This project provides an instant java cluster, a batch-processing application for tasks written in Java with automated class distribution.
Once upon a while one needs to process a more computationally-demanding tasks. There are many batch-based solutions like the Sun Grid Engine (SGE), Debian Clusters, Rocks, or the discontinued OpenMosix project. However, they are somehow too heavy-weight, sometimes complicated to bring into life or might be unsuitable for other reasons.
If you are a Java developer who needs an instant access to computational power of multiple machines, this might be the library you are looking for.
Java 1.5+ ports 6000 and 6001 open for RMI communication running MySQL database (will not be necessary after switching to Apache Derby/JavaDB)
The client side represents the gateway to the cluster. Services of the cluster are used through the ClusterInterface. There are methods to create/attach/drop a project, obtain its status and progress, and of course to add/get/remove tasks to be processed by the terminals.
There are two very important steps in deploying a project.
A main class of the project is a class implementing
the task to be evaluated. It is a class implementing the ClusterTask
interface, where the body is evaluated within the
method, the arguments and settings for the task are passed-in as
argument and the result is yielded as the return value.
Project libraries is a list of classes required by the main class. These libraries (and jars) are uploaded onto terminals to ensure correct and error-less evaluation of the main class. If you forget to append a class into this list, the ClassNotFoundException is raised on the terminal and the tasks is returned in the ERROR state. In such case, you can obtain the reason by reading appropriate field from the Task.
jars needed by the task to be processed. The process scheduling is performed in the FIFO way - tasks are processed in the order as they were inserted, there are no priorities or queues or other complicated stuff.
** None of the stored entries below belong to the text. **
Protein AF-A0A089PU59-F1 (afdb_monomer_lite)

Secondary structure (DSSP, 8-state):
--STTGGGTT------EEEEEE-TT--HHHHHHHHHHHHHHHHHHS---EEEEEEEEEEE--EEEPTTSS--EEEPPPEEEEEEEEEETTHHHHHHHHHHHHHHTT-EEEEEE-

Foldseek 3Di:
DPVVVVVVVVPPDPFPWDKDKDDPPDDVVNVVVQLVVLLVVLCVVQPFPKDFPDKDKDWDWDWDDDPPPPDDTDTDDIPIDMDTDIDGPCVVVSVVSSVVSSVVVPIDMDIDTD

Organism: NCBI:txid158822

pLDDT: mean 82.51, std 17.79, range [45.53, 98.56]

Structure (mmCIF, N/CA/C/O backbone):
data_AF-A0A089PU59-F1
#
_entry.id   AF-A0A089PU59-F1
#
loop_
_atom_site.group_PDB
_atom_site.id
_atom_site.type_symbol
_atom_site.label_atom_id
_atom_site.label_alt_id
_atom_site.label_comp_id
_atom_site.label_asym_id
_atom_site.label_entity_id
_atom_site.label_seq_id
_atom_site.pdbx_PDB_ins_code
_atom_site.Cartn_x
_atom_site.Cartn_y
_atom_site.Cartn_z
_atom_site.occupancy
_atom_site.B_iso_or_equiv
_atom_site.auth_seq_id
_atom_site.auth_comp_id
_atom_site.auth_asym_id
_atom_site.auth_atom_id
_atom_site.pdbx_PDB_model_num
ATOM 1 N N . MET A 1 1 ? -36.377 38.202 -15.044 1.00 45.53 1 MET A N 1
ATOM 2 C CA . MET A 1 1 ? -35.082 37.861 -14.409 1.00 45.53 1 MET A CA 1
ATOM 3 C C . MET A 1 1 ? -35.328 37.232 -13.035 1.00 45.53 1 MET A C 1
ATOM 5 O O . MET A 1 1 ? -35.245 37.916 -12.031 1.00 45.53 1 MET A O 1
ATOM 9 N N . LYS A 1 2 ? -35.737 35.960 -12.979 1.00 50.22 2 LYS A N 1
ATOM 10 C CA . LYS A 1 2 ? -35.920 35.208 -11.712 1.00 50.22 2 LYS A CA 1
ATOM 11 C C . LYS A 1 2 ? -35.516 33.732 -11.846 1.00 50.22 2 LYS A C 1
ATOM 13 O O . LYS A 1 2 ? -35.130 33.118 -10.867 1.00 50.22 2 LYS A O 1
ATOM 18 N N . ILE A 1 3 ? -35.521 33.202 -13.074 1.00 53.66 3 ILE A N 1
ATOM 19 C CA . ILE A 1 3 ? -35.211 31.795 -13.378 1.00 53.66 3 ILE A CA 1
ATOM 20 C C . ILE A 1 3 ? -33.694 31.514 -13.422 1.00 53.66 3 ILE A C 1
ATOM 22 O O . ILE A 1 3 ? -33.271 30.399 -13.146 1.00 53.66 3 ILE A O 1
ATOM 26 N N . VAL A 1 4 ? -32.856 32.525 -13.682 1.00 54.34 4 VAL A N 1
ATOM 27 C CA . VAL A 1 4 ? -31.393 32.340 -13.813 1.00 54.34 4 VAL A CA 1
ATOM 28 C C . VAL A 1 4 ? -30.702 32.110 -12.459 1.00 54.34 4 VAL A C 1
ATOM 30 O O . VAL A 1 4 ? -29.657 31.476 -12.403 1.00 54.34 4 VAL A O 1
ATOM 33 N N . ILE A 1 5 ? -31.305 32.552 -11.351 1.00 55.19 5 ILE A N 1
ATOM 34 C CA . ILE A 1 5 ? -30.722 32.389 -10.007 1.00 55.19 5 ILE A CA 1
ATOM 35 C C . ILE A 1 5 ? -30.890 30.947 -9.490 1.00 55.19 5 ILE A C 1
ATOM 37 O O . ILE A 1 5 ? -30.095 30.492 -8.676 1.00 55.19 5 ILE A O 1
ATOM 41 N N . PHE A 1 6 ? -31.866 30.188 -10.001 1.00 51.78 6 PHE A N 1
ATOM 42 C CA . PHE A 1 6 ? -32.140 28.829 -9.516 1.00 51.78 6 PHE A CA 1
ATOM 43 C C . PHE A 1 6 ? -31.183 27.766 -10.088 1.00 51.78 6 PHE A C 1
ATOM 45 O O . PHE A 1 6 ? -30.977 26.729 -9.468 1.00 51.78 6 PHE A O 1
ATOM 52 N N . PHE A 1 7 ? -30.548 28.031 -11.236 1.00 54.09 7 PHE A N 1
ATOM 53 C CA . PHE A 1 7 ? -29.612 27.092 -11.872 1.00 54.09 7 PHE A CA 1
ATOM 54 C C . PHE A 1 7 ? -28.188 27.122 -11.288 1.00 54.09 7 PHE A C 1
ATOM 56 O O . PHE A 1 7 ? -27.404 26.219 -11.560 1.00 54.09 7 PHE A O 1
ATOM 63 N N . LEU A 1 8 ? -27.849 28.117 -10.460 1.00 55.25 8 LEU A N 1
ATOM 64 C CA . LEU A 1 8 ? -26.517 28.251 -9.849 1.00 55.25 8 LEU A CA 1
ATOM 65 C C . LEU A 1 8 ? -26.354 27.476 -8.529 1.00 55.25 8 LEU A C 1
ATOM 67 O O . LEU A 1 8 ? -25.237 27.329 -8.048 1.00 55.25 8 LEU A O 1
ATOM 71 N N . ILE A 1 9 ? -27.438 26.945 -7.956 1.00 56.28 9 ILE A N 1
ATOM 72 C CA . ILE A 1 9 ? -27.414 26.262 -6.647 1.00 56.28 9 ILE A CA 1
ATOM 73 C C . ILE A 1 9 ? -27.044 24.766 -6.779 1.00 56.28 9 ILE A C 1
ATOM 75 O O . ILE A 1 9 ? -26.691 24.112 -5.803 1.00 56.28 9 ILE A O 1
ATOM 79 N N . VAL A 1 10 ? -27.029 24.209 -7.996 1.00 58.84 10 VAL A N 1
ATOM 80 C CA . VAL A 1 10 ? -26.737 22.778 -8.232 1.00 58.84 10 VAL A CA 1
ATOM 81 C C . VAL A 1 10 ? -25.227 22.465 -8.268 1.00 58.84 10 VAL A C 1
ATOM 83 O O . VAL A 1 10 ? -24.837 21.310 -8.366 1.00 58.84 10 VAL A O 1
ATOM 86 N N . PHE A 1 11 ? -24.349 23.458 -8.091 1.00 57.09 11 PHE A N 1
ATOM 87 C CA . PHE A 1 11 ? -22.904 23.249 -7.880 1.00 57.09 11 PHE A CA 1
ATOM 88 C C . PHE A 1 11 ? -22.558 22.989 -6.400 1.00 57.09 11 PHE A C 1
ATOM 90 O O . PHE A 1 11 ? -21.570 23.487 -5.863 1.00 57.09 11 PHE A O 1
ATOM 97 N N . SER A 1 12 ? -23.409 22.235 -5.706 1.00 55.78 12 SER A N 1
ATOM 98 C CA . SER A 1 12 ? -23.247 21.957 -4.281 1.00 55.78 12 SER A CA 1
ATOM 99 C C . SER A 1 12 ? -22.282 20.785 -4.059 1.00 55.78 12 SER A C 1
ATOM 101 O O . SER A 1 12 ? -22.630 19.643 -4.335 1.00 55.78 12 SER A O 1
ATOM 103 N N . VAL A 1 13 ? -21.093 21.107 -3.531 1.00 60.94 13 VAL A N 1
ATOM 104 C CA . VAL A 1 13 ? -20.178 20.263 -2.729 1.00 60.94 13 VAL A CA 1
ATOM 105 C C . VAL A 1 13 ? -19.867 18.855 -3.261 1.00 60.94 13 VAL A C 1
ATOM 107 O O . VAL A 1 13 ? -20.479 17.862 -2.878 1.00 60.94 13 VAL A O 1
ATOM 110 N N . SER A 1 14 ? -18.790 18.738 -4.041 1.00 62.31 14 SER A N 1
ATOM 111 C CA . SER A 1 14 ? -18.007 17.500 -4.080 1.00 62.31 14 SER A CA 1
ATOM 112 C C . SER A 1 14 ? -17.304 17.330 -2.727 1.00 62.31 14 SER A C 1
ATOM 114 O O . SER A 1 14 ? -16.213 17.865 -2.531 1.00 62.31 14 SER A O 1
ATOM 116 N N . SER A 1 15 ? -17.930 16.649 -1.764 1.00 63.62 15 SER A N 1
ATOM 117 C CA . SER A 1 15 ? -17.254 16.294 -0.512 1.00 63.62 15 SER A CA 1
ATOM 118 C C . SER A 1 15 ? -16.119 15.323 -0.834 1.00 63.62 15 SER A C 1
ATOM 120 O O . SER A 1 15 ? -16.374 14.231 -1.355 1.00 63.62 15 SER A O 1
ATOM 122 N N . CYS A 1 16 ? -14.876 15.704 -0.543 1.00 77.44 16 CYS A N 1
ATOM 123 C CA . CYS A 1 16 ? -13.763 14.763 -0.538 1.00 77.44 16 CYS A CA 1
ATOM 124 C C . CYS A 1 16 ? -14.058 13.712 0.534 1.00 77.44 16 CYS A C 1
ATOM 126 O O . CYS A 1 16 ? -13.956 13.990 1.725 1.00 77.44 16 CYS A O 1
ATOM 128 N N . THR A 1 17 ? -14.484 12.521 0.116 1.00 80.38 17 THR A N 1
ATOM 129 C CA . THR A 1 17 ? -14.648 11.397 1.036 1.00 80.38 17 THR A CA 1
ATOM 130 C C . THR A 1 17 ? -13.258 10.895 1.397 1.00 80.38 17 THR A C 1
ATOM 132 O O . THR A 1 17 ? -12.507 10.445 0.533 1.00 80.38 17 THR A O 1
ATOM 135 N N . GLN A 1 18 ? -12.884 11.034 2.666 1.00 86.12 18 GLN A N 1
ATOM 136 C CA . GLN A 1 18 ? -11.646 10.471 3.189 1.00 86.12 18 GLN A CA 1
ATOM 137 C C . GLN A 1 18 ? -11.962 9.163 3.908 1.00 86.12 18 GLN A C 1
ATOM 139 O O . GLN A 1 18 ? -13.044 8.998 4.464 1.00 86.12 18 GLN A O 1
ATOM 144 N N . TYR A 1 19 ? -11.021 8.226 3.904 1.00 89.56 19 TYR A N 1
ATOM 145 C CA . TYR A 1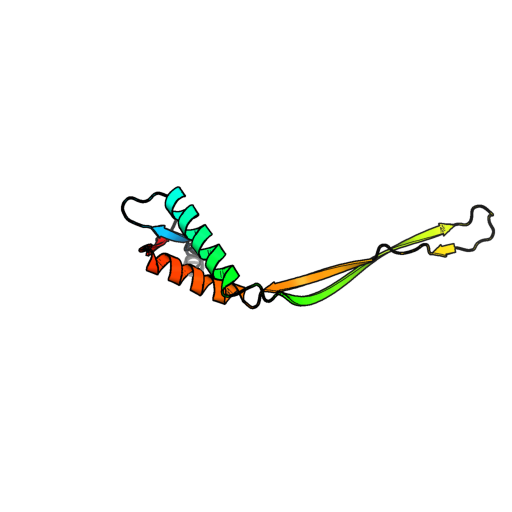 19 ? -11.148 6.968 4.633 1.00 89.56 19 TYR A CA 1
ATOM 146 C C . TYR A 1 19 ? -10.119 6.927 5.756 1.00 89.56 19 TYR A C 1
ATOM 148 O O . TYR A 1 19 ? -8.975 7.350 5.574 1.00 89.56 19 TYR A O 1
ATOM 156 N N . LYS A 1 20 ? -10.512 6.406 6.919 1.00 94.12 20 LYS A N 1
ATOM 157 C CA . LYS A 1 20 ? -9.616 6.204 8.060 1.00 94.12 20 LYS A CA 1
ATOM 158 C C . LYS A 1 20 ? -9.784 4.812 8.646 1.00 94.12 20 LYS A C 1
ATOM 160 O O . LYS A 1 20 ? -10.899 4.331 8.815 1.00 94.12 20 LYS A O 1
ATOM 165 N N . TRP A 1 21 ? -8.661 4.211 9.026 1.00 97.12 21 TRP A N 1
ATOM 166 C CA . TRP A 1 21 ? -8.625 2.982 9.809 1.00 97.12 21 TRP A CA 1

Evaluates tasks defined by the users. Calls the
ClusterTask.process() method of the task's main class. When
an exception is thrown during instantiation of any of the user's classes
or during the task's run, the task is returned back to server with the ERROR
state and the stacktrace can be then obtained on the client by one
method of the Task
Number of concurrently evaluated tasks on a terminal depends on number of cpu-cores on a particular machine. It means that if you have a 4-core CPU, 4 tasks can be evaluated in 4 separate threads on that machine at the same time.
/confdirectory. Furthermore, you need to create the database according the DDL file in the downloaded archive and grant access permission according the configuration file. Then, to run the server or terminal(s), just execute the appropriate script(s) according to your needs.
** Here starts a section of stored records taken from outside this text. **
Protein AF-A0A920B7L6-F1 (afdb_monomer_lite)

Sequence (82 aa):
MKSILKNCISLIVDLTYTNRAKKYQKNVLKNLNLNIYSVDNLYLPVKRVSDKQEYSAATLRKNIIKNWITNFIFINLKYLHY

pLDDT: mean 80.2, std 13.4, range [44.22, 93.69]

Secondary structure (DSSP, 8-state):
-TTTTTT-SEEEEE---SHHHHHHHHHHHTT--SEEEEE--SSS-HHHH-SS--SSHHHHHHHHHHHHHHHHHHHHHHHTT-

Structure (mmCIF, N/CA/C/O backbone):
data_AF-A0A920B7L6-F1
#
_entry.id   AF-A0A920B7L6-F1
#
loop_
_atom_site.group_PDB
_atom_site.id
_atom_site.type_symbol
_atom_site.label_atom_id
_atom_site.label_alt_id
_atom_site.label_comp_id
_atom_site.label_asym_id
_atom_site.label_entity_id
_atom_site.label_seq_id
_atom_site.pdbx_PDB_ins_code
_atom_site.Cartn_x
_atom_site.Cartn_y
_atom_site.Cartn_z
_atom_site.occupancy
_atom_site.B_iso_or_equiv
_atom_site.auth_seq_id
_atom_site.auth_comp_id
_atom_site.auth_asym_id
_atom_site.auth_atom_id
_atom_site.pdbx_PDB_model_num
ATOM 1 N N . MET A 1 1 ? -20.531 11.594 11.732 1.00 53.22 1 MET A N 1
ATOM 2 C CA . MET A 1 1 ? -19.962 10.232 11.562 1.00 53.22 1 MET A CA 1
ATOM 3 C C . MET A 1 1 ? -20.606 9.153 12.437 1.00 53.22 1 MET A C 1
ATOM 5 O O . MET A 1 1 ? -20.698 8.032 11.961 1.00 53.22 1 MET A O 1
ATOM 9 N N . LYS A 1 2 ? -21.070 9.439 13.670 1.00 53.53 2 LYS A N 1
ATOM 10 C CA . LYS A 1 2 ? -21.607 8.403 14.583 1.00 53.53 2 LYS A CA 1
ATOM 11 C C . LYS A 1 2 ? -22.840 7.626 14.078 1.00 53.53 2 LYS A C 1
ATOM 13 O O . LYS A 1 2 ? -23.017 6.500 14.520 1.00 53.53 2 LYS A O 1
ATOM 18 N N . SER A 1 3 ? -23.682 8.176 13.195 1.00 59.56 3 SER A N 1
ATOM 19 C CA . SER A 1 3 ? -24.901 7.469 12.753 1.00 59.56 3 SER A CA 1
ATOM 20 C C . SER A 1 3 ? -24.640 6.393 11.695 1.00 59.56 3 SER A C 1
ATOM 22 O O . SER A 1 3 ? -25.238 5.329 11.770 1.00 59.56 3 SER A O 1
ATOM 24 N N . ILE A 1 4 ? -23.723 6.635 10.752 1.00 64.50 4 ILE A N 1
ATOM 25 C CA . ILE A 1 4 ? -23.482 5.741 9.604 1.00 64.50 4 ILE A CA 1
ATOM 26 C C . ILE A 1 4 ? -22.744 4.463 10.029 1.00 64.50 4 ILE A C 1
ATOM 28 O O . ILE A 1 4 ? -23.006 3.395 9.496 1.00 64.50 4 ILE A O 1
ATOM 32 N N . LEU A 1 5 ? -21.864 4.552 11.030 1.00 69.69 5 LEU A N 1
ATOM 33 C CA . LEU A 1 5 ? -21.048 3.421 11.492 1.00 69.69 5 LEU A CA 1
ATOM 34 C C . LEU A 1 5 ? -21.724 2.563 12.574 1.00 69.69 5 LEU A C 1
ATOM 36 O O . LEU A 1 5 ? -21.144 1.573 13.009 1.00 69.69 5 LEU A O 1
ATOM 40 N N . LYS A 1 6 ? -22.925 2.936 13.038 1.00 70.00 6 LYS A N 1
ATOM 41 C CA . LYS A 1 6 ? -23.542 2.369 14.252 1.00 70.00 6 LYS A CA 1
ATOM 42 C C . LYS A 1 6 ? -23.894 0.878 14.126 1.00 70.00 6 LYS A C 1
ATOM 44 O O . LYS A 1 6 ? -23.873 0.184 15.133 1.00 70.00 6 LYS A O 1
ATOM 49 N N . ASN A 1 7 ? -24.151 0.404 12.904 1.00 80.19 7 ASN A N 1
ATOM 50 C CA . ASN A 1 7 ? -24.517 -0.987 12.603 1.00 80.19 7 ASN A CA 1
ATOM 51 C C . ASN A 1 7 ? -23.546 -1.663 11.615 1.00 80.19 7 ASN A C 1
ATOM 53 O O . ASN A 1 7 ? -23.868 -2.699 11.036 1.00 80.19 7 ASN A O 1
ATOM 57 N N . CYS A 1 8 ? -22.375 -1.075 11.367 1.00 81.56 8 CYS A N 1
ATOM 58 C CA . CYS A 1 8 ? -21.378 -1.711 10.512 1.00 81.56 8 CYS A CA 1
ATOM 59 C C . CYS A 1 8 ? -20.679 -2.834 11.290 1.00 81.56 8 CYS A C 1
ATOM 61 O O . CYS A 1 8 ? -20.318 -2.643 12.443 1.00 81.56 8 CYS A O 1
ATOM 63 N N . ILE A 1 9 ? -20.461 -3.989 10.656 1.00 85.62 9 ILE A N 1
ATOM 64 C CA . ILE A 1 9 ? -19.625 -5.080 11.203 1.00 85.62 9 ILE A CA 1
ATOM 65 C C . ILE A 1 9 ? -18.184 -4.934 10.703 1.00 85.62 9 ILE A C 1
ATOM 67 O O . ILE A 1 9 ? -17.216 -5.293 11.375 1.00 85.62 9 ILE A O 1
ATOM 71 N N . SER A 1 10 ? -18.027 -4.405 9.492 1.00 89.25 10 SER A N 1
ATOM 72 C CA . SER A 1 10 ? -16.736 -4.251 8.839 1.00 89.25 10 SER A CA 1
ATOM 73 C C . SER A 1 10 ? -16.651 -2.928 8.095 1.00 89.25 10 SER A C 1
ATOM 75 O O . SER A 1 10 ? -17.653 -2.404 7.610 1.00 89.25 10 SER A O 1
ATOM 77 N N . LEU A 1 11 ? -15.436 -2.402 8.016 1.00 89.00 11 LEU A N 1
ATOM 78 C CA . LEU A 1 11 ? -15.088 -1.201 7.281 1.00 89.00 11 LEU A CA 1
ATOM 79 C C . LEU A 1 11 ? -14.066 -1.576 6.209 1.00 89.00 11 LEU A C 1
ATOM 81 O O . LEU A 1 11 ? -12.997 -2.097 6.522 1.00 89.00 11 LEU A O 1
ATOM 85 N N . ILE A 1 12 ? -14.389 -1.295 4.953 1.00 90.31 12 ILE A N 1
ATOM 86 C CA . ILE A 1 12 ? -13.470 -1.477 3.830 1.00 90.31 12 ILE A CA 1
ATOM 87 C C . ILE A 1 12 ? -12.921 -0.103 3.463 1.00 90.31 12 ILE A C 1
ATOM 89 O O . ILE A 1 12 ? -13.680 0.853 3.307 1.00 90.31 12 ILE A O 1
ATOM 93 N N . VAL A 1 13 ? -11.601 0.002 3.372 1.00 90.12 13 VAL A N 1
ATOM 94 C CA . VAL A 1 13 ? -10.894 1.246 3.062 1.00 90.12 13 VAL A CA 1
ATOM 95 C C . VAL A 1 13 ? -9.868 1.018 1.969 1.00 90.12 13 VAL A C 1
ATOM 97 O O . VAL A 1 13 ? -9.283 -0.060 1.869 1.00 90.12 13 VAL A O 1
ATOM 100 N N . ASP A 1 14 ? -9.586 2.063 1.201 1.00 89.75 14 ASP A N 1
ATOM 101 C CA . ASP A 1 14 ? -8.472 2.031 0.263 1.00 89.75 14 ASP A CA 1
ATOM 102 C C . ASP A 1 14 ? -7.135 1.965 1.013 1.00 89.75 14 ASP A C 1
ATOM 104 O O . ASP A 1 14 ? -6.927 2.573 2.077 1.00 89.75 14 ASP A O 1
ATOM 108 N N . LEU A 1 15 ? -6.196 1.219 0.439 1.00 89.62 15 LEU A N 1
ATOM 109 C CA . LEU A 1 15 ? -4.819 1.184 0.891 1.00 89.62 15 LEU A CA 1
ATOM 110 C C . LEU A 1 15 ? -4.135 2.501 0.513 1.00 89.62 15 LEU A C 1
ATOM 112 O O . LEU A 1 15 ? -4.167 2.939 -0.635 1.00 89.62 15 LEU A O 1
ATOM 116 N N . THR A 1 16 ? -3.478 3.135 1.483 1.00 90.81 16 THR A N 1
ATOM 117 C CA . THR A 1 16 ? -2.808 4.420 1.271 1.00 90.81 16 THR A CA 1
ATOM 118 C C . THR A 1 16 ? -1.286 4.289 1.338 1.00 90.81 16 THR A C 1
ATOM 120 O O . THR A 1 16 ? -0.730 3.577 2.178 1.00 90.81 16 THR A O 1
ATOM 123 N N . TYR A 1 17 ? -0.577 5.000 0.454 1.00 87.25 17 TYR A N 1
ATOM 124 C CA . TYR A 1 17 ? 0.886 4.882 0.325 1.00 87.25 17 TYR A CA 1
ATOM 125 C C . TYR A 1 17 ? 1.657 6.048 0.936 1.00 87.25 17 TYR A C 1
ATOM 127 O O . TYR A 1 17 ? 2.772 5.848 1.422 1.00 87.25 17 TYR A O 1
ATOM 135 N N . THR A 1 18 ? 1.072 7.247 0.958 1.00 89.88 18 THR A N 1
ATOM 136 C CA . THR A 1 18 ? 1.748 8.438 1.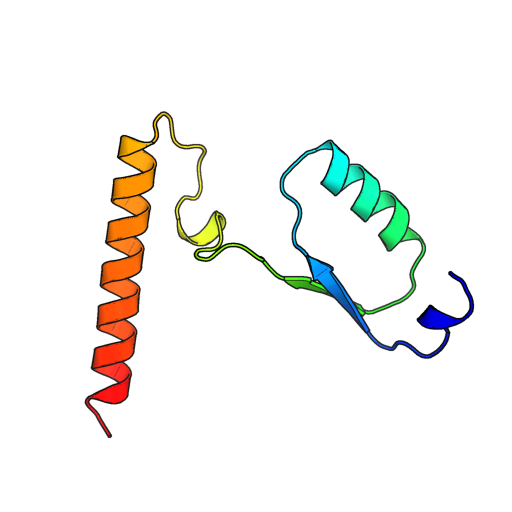482 1.00 89.88 18 THR A CA 1
ATOM 137 C C . THR A 1 18 ? 1.777 8.430 3.009 1.00 89.88 18 THR A C 1
ATOM 139 O O . THR A 1 18 ? 0.825 8.011 3.669 1.00 89.88 18 THR A O 1
ATOM 142 N N . ASN A 1 19 ? 2.861 8.943 3.598 1.00 92.44 19 ASN A N 1
ATOM 143 C CA . ASN A 1 19 ? 3.014 9.005 5.057 1.00 92.44 19 ASN A CA 1
ATOM 144 C C . ASN A 1 19 ? 1.885 9.800 5.728 1.00 92.44 19 ASN A C 1
ATOM 146 O O . ASN A 1 19 ? 1.387 9.409 6.785 1.00 92.44 19 ASN A O 1
ATOM 150 N N . ARG A 1 20 ? 1.444 10.891 5.087 1.00 93.19 20 ARG A N 1
ATOM 151 C CA . ARG A 1 20 ? 0.324 11.714 5.556 1.00 93.19 20 ARG A CA 1
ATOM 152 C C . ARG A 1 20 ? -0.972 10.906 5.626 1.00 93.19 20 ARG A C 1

The MyClusterTask.java shows a simple class implementing the ClusterTask interface, becoming thus the main class of our artificial clustered project. It accepts as argument number of loops which should perform and returns a string with the information on duration of these loops.
The argument and return value can be any kind of structure derived from the Object class.
The only requirement is that it MUST IMPLEMENT the
java.io.Serializable interface (!).
The MyClusterApplication.java demonstrates how to access the cluster services.
Initially, we need to log in (mainly in order identify ourselves and not to delete anyone else's data; the password is not taken into account at this moment), we check if our logging-in procedure has been done correctly (in this stage the connection to the server is established and if this returns false or even throws an exception, something is obviously wrong). If the user does not exist in the database, it will be created.
Then we tell the server we want to work with/open a project called "my new cluster project". As a result of that, now the interface knows the current project and all the other methods of the ClusterInterface will affect only this project.
At this moment there can still be some tasks being evaluated. Therefore we test the project status. In case the status is NEW, it means that the project has not been defined before and we need to define the project main class and list of classes the main class is going to use.
Now we create our tasks. We specify argument(s) for each task and create them. When our tasks are defined, we launch the evaluation. After the project has been started, it is still possible to add tasks on the fly.
While waiting for the project to finish, we can either check the project's progress or even add new or process tasks that have already been evaluated. Once a project comes into the FINISHED state, the tasks are no longer being evaluated, even if they are in the NEW state. In such case, the project must be restarted as show in the previous snippet.
When the project is done, we can pick up the tasks and get the results. To be tidy, it is good to drop the project when we finish and also to logout before our code ends.
And that's it! :)